**Assignment**
Your task is to reproduce exactly the lines from the one containing "ATOM 341 O O" through the last line below, both ends included, and nothing else, with no pictures.

(Dataset excerpts)

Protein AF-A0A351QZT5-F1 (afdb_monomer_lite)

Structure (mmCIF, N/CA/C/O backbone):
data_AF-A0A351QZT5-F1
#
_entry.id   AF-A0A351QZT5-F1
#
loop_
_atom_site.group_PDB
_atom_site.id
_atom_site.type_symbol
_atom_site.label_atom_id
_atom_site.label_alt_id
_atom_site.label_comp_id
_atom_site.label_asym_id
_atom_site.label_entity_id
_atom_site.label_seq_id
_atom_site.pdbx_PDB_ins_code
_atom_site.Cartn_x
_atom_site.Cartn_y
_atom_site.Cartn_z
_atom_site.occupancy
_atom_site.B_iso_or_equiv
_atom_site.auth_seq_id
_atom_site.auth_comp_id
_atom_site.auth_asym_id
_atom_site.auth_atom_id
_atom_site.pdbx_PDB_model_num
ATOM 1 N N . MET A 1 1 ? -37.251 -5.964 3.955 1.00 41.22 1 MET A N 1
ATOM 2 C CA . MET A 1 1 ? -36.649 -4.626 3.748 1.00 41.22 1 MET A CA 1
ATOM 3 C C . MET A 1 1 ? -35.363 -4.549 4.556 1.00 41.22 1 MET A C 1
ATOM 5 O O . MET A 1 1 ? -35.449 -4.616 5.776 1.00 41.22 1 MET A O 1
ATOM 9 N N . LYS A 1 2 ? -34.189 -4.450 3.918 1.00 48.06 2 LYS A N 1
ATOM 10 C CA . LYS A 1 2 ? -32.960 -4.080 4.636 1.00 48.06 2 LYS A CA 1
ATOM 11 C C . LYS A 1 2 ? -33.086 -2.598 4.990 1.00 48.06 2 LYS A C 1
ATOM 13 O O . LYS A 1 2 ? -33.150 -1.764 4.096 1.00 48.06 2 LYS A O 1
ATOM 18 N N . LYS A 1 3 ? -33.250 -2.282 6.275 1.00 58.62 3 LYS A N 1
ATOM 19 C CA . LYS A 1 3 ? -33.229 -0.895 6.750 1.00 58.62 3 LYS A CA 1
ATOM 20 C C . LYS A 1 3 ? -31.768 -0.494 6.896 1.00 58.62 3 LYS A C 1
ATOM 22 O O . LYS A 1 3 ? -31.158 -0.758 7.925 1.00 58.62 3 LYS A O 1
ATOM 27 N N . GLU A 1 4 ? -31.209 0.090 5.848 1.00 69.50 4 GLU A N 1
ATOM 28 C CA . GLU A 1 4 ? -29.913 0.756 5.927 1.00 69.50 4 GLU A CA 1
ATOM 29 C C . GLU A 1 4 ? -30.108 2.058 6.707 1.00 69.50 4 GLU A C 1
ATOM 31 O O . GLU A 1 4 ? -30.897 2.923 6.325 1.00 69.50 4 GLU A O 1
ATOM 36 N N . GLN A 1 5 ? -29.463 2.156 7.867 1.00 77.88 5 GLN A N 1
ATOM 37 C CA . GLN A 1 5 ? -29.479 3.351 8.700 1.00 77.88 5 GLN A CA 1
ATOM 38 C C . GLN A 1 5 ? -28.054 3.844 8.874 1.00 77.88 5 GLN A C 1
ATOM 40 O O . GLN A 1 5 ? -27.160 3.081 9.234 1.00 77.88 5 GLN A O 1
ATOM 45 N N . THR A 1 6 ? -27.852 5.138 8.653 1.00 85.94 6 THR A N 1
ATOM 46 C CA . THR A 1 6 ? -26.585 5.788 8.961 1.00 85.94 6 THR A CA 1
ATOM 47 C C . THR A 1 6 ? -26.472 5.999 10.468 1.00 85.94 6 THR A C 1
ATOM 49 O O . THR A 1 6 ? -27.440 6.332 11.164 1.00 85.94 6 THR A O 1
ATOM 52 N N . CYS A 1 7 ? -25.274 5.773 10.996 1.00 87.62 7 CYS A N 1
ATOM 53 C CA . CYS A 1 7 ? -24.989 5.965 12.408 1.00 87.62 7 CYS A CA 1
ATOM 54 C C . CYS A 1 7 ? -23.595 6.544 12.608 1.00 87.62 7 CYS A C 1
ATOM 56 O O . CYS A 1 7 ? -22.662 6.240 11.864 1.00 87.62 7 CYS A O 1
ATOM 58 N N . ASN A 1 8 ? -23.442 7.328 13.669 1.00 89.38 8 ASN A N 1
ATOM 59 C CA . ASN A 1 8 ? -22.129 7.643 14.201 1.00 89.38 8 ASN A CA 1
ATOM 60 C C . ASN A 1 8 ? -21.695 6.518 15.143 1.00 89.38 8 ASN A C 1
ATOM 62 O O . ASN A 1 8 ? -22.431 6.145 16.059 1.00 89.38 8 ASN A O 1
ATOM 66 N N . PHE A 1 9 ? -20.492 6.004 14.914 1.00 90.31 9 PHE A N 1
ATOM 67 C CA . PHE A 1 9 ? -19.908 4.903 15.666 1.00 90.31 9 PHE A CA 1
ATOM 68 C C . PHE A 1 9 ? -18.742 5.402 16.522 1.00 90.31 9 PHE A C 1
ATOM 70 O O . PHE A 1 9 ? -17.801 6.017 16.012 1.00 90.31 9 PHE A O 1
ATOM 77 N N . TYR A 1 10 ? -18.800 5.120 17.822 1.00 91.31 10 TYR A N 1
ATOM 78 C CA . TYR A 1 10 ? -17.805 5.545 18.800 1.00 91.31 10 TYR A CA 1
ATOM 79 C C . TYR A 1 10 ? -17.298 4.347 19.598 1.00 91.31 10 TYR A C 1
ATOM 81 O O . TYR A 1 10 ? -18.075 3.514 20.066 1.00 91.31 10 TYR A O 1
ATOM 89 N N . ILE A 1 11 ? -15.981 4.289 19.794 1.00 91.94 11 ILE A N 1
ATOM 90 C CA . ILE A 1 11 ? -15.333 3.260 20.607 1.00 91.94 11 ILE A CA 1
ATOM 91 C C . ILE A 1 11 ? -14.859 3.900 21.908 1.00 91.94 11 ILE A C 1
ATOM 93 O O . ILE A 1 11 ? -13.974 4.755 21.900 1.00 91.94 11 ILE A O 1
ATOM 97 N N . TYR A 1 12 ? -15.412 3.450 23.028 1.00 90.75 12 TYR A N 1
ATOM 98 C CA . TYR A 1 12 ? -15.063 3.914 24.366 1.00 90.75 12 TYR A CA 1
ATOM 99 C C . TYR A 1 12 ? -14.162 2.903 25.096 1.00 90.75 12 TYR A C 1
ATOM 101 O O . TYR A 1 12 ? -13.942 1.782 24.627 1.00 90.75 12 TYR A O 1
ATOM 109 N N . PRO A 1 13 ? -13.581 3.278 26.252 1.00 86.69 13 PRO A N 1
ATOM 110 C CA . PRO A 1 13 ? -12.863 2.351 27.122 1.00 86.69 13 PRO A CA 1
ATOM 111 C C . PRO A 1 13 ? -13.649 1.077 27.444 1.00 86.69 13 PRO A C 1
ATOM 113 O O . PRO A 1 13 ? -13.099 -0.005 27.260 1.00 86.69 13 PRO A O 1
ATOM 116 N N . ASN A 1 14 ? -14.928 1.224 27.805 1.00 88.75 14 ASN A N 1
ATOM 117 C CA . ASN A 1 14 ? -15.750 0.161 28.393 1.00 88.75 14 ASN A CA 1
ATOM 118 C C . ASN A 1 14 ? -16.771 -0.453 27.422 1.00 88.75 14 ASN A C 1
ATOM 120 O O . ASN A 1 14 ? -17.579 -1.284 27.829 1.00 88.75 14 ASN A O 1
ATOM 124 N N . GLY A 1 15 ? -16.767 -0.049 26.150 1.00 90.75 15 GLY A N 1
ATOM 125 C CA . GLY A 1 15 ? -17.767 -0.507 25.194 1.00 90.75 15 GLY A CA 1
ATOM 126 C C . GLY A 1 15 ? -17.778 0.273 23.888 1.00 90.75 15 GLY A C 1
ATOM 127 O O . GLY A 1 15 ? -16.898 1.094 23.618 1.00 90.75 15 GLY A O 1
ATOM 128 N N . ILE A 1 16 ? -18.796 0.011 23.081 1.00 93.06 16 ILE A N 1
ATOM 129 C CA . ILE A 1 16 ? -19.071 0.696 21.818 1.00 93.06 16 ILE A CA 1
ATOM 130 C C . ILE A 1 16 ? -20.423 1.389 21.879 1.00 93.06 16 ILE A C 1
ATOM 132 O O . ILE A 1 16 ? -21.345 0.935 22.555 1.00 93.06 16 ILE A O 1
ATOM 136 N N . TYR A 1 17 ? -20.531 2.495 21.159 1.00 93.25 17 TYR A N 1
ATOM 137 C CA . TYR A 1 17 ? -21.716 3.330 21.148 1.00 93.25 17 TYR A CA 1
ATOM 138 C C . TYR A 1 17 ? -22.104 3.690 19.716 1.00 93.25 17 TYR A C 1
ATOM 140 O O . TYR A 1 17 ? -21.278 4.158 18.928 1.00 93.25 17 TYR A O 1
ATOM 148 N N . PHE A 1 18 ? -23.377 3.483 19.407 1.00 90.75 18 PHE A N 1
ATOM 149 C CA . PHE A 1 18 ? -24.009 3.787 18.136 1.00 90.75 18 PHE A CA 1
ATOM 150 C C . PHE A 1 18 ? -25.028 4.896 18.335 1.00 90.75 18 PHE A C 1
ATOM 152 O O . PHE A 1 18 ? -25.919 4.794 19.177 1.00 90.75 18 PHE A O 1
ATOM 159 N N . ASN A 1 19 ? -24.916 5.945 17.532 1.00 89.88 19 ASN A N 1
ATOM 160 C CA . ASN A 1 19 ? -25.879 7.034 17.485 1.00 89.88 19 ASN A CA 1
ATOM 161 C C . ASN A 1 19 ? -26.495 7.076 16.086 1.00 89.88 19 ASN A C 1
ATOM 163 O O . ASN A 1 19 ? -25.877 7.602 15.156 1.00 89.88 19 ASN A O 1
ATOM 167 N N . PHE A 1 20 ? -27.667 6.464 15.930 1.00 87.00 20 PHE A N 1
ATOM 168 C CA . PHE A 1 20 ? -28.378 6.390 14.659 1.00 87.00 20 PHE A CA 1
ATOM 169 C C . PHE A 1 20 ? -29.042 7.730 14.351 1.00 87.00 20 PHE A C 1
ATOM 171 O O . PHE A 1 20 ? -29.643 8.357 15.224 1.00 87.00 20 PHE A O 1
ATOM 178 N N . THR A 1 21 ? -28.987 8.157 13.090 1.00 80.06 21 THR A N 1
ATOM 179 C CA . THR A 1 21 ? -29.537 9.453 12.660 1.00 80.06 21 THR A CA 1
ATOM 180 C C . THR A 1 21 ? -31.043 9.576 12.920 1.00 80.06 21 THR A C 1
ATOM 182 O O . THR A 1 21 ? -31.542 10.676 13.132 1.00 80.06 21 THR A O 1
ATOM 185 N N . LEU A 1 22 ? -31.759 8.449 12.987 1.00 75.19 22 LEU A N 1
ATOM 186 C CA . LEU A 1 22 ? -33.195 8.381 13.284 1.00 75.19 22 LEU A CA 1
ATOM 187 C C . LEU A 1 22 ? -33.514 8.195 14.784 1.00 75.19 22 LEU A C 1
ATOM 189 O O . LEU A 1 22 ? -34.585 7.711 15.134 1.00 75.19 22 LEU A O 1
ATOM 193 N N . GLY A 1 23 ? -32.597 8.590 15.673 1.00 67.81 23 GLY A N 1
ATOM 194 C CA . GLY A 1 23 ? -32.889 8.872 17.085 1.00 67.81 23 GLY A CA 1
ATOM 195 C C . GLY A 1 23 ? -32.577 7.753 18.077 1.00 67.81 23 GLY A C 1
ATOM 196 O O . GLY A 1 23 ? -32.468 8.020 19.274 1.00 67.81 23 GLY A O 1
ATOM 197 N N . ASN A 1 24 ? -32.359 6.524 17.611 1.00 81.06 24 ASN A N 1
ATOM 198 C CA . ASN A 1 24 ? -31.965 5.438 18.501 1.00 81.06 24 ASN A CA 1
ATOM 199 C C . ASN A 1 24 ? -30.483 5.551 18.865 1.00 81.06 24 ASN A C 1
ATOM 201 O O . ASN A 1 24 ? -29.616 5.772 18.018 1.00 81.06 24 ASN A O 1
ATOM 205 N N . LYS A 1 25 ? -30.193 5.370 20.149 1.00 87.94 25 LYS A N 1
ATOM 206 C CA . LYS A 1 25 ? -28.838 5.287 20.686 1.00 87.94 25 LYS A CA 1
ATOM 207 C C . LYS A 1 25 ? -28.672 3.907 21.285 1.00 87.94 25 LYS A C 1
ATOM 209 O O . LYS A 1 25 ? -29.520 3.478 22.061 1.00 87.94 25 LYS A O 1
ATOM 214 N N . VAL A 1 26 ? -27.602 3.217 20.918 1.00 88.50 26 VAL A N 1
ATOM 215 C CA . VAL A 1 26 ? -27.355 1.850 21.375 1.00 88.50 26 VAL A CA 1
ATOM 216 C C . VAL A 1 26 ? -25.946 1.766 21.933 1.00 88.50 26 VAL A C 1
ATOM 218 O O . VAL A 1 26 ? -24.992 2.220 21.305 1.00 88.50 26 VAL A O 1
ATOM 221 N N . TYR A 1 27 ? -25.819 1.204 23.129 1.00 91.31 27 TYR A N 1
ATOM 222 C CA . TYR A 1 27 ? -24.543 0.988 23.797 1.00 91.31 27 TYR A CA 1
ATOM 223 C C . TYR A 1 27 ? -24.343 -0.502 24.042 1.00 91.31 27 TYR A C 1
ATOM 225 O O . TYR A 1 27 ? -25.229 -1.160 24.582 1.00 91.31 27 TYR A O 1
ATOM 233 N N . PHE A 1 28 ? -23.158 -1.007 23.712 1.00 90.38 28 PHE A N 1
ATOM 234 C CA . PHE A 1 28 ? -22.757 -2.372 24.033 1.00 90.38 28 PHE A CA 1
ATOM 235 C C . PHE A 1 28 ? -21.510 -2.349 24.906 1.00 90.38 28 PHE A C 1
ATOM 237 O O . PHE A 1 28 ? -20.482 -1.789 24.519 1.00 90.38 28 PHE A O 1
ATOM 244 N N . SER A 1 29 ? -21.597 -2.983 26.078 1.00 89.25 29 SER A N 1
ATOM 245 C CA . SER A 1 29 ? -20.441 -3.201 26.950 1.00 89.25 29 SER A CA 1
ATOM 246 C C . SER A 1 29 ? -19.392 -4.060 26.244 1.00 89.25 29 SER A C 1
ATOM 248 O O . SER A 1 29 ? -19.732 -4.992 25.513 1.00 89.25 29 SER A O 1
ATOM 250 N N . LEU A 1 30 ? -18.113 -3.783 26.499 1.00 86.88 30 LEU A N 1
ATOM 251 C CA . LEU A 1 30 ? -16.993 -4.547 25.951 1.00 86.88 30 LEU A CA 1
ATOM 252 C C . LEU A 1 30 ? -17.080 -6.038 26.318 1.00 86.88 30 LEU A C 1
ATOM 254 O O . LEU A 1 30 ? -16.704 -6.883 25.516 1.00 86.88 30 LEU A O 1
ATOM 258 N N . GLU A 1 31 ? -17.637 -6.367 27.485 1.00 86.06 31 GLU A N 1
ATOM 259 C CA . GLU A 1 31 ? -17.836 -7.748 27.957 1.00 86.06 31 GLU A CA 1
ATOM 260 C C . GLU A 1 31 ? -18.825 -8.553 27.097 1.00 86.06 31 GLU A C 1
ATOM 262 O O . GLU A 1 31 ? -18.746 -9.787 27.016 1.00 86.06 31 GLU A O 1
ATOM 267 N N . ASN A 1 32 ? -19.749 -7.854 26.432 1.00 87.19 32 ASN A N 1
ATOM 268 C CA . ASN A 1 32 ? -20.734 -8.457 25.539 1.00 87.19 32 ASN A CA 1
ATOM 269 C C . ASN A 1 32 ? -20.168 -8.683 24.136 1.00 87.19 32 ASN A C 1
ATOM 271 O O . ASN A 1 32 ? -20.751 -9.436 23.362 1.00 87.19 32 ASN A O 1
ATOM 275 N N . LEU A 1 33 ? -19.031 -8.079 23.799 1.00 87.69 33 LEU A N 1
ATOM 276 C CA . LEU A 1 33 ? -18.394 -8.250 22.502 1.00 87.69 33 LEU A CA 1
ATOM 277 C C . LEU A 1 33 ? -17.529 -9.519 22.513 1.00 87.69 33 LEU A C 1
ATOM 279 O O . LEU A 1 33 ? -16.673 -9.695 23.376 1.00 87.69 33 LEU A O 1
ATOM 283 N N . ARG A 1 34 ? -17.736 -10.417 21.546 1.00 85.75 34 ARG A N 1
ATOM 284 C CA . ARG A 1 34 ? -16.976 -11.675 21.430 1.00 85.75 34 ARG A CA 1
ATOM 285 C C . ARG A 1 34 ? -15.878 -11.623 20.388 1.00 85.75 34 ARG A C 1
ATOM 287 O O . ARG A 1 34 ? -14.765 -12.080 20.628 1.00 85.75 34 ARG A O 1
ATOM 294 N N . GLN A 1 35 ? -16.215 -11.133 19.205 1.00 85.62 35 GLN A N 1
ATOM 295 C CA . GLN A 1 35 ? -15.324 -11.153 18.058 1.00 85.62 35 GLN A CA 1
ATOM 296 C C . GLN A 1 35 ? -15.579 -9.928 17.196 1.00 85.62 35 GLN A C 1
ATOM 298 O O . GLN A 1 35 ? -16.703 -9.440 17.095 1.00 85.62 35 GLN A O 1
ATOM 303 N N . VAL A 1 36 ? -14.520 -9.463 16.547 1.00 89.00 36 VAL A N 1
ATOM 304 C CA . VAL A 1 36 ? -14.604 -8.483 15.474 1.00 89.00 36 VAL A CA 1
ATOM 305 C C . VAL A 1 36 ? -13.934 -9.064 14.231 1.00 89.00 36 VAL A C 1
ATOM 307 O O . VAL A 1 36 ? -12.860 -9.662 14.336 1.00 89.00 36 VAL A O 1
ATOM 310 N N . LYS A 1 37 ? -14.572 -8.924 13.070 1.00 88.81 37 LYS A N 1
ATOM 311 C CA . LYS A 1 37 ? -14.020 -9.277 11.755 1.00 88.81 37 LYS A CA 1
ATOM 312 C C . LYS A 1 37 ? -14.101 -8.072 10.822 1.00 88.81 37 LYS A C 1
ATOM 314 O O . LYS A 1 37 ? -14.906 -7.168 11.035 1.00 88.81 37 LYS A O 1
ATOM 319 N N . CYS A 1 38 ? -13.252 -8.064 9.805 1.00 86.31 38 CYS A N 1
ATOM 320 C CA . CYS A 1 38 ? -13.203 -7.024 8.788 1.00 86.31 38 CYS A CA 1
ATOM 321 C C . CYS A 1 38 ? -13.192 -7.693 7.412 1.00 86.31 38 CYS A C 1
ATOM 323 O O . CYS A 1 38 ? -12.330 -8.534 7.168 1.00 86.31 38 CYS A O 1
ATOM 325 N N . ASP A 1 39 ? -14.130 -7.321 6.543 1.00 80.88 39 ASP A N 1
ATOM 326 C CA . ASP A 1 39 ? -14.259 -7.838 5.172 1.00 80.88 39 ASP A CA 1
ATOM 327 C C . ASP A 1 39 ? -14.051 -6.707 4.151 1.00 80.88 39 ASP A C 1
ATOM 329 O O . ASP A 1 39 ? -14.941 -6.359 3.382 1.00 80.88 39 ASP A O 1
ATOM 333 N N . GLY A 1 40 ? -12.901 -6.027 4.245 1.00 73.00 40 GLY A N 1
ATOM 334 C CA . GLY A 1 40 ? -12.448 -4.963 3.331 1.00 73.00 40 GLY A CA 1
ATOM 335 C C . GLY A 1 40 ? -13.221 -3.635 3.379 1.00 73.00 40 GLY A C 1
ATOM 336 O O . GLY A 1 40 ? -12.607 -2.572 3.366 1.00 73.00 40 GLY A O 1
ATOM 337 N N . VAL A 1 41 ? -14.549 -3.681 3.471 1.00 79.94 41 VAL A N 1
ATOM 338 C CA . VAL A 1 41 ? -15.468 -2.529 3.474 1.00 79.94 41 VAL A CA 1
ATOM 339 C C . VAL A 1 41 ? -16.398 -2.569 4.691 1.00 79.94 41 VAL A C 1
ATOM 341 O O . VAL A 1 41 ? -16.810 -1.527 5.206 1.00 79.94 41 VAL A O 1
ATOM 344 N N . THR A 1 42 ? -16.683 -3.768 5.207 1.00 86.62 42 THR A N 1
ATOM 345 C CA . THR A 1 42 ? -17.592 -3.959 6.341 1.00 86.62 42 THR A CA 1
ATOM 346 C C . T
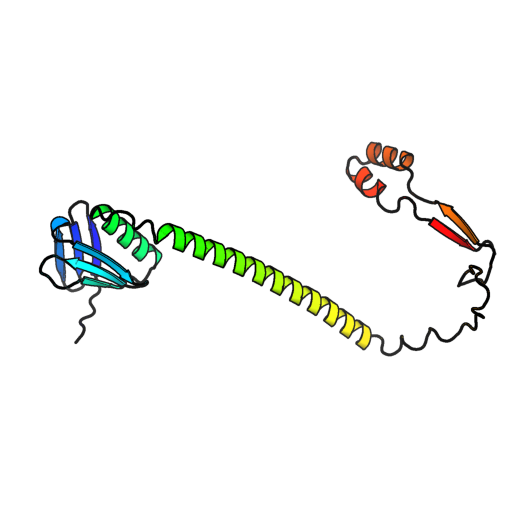HR A 1 42 ? -16.875 -4.422 7.603 1.00 86.62 42 THR A C 1
ATOM 348 O O . THR A 1 42 ? -16.061 -5.348 7.580 1.00 86.62 42 THR A O 1
ATOM 351 N N . LEU A 1 43 ? -17.232 -3.804 8.726 1.00 90.19 43 LEU A N 1
ATOM 352 C CA . LEU A 1 43 ? -16.874 -4.223 10.074 1.00 90.19 43 LEU A CA 1
ATOM 353 C C . LEU A 1 43 ? -17.997 -5.101 10.635 1.00 90.19 43 LEU A C 1
ATOM 355 O O . LEU A 1 43 ? -19.136 -4.649 10.757 1.00 90.19 43 LEU A O 1
ATOM 359 N N . GLU A 1 44 ? -17.673 -6.339 10.998 1.00 90.81 44 GLU A N 1
ATOM 360 C CA . GLU A 1 44 ? -18.608 -7.260 11.645 1.00 90.81 44 GLU A CA 1
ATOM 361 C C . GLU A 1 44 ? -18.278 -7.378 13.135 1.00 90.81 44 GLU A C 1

**Reply to the task**
ATOM 341 O O . VAL A 1 41 ? -16.810 -1.527 5.206 1.00 79.94 41 VAL A O 1
ATOM 344 N N . THR A 1 42 ? -16.683 -3.768 5.207 1.00 86.62 42 THR A N 1
ATOM 345 C CA . THR A 1 42 ? -17.592 -3.959 6.341 1.00 86.62 42 THR A CA 1
ATOM 346 C C . T
HR A 1 42 ? -16.875 -4.422 7.603 1.00 86.62 42 THR A C 1
ATOM 348 O O . THR A 1 42 ? -16.061 -5.348 7.580 1.00 86.62 42 THR A O 1
ATOM 351 N N . LEU A 1 43 ? -17.232 -3.804 8.726 1.00 90.19 43 LEU A N 1
ATOM 352 C CA . LEU A 1 43 ? -16.874 -4.223 10.074 1.00 90.19 43 LEU A CA 1
ATOM 353 C C . LEU A 1 43 ? -17.997 -5.101 10.635 1.00 90.19 43 LEU A C 1
ATOM 355 O O . LEU A 1 43 ? -19.136 -4.649 10.757 1.00 90.19 43 LEU A O 1
ATOM 359 N N . GLU A 1 44 ? -17.673 -6.339 10.998 1.00 90.81 44 GLU A N 1
ATOM 360 C CA . GLU A 1 44 ? -18.608 -7.260 11.645 1.00 90.81 44 GLU A CA 1
ATOM 361 C C . GLU A 1 44 ? -18.278 -7.378 13.135 1.00 90.81 44 GLU A C 1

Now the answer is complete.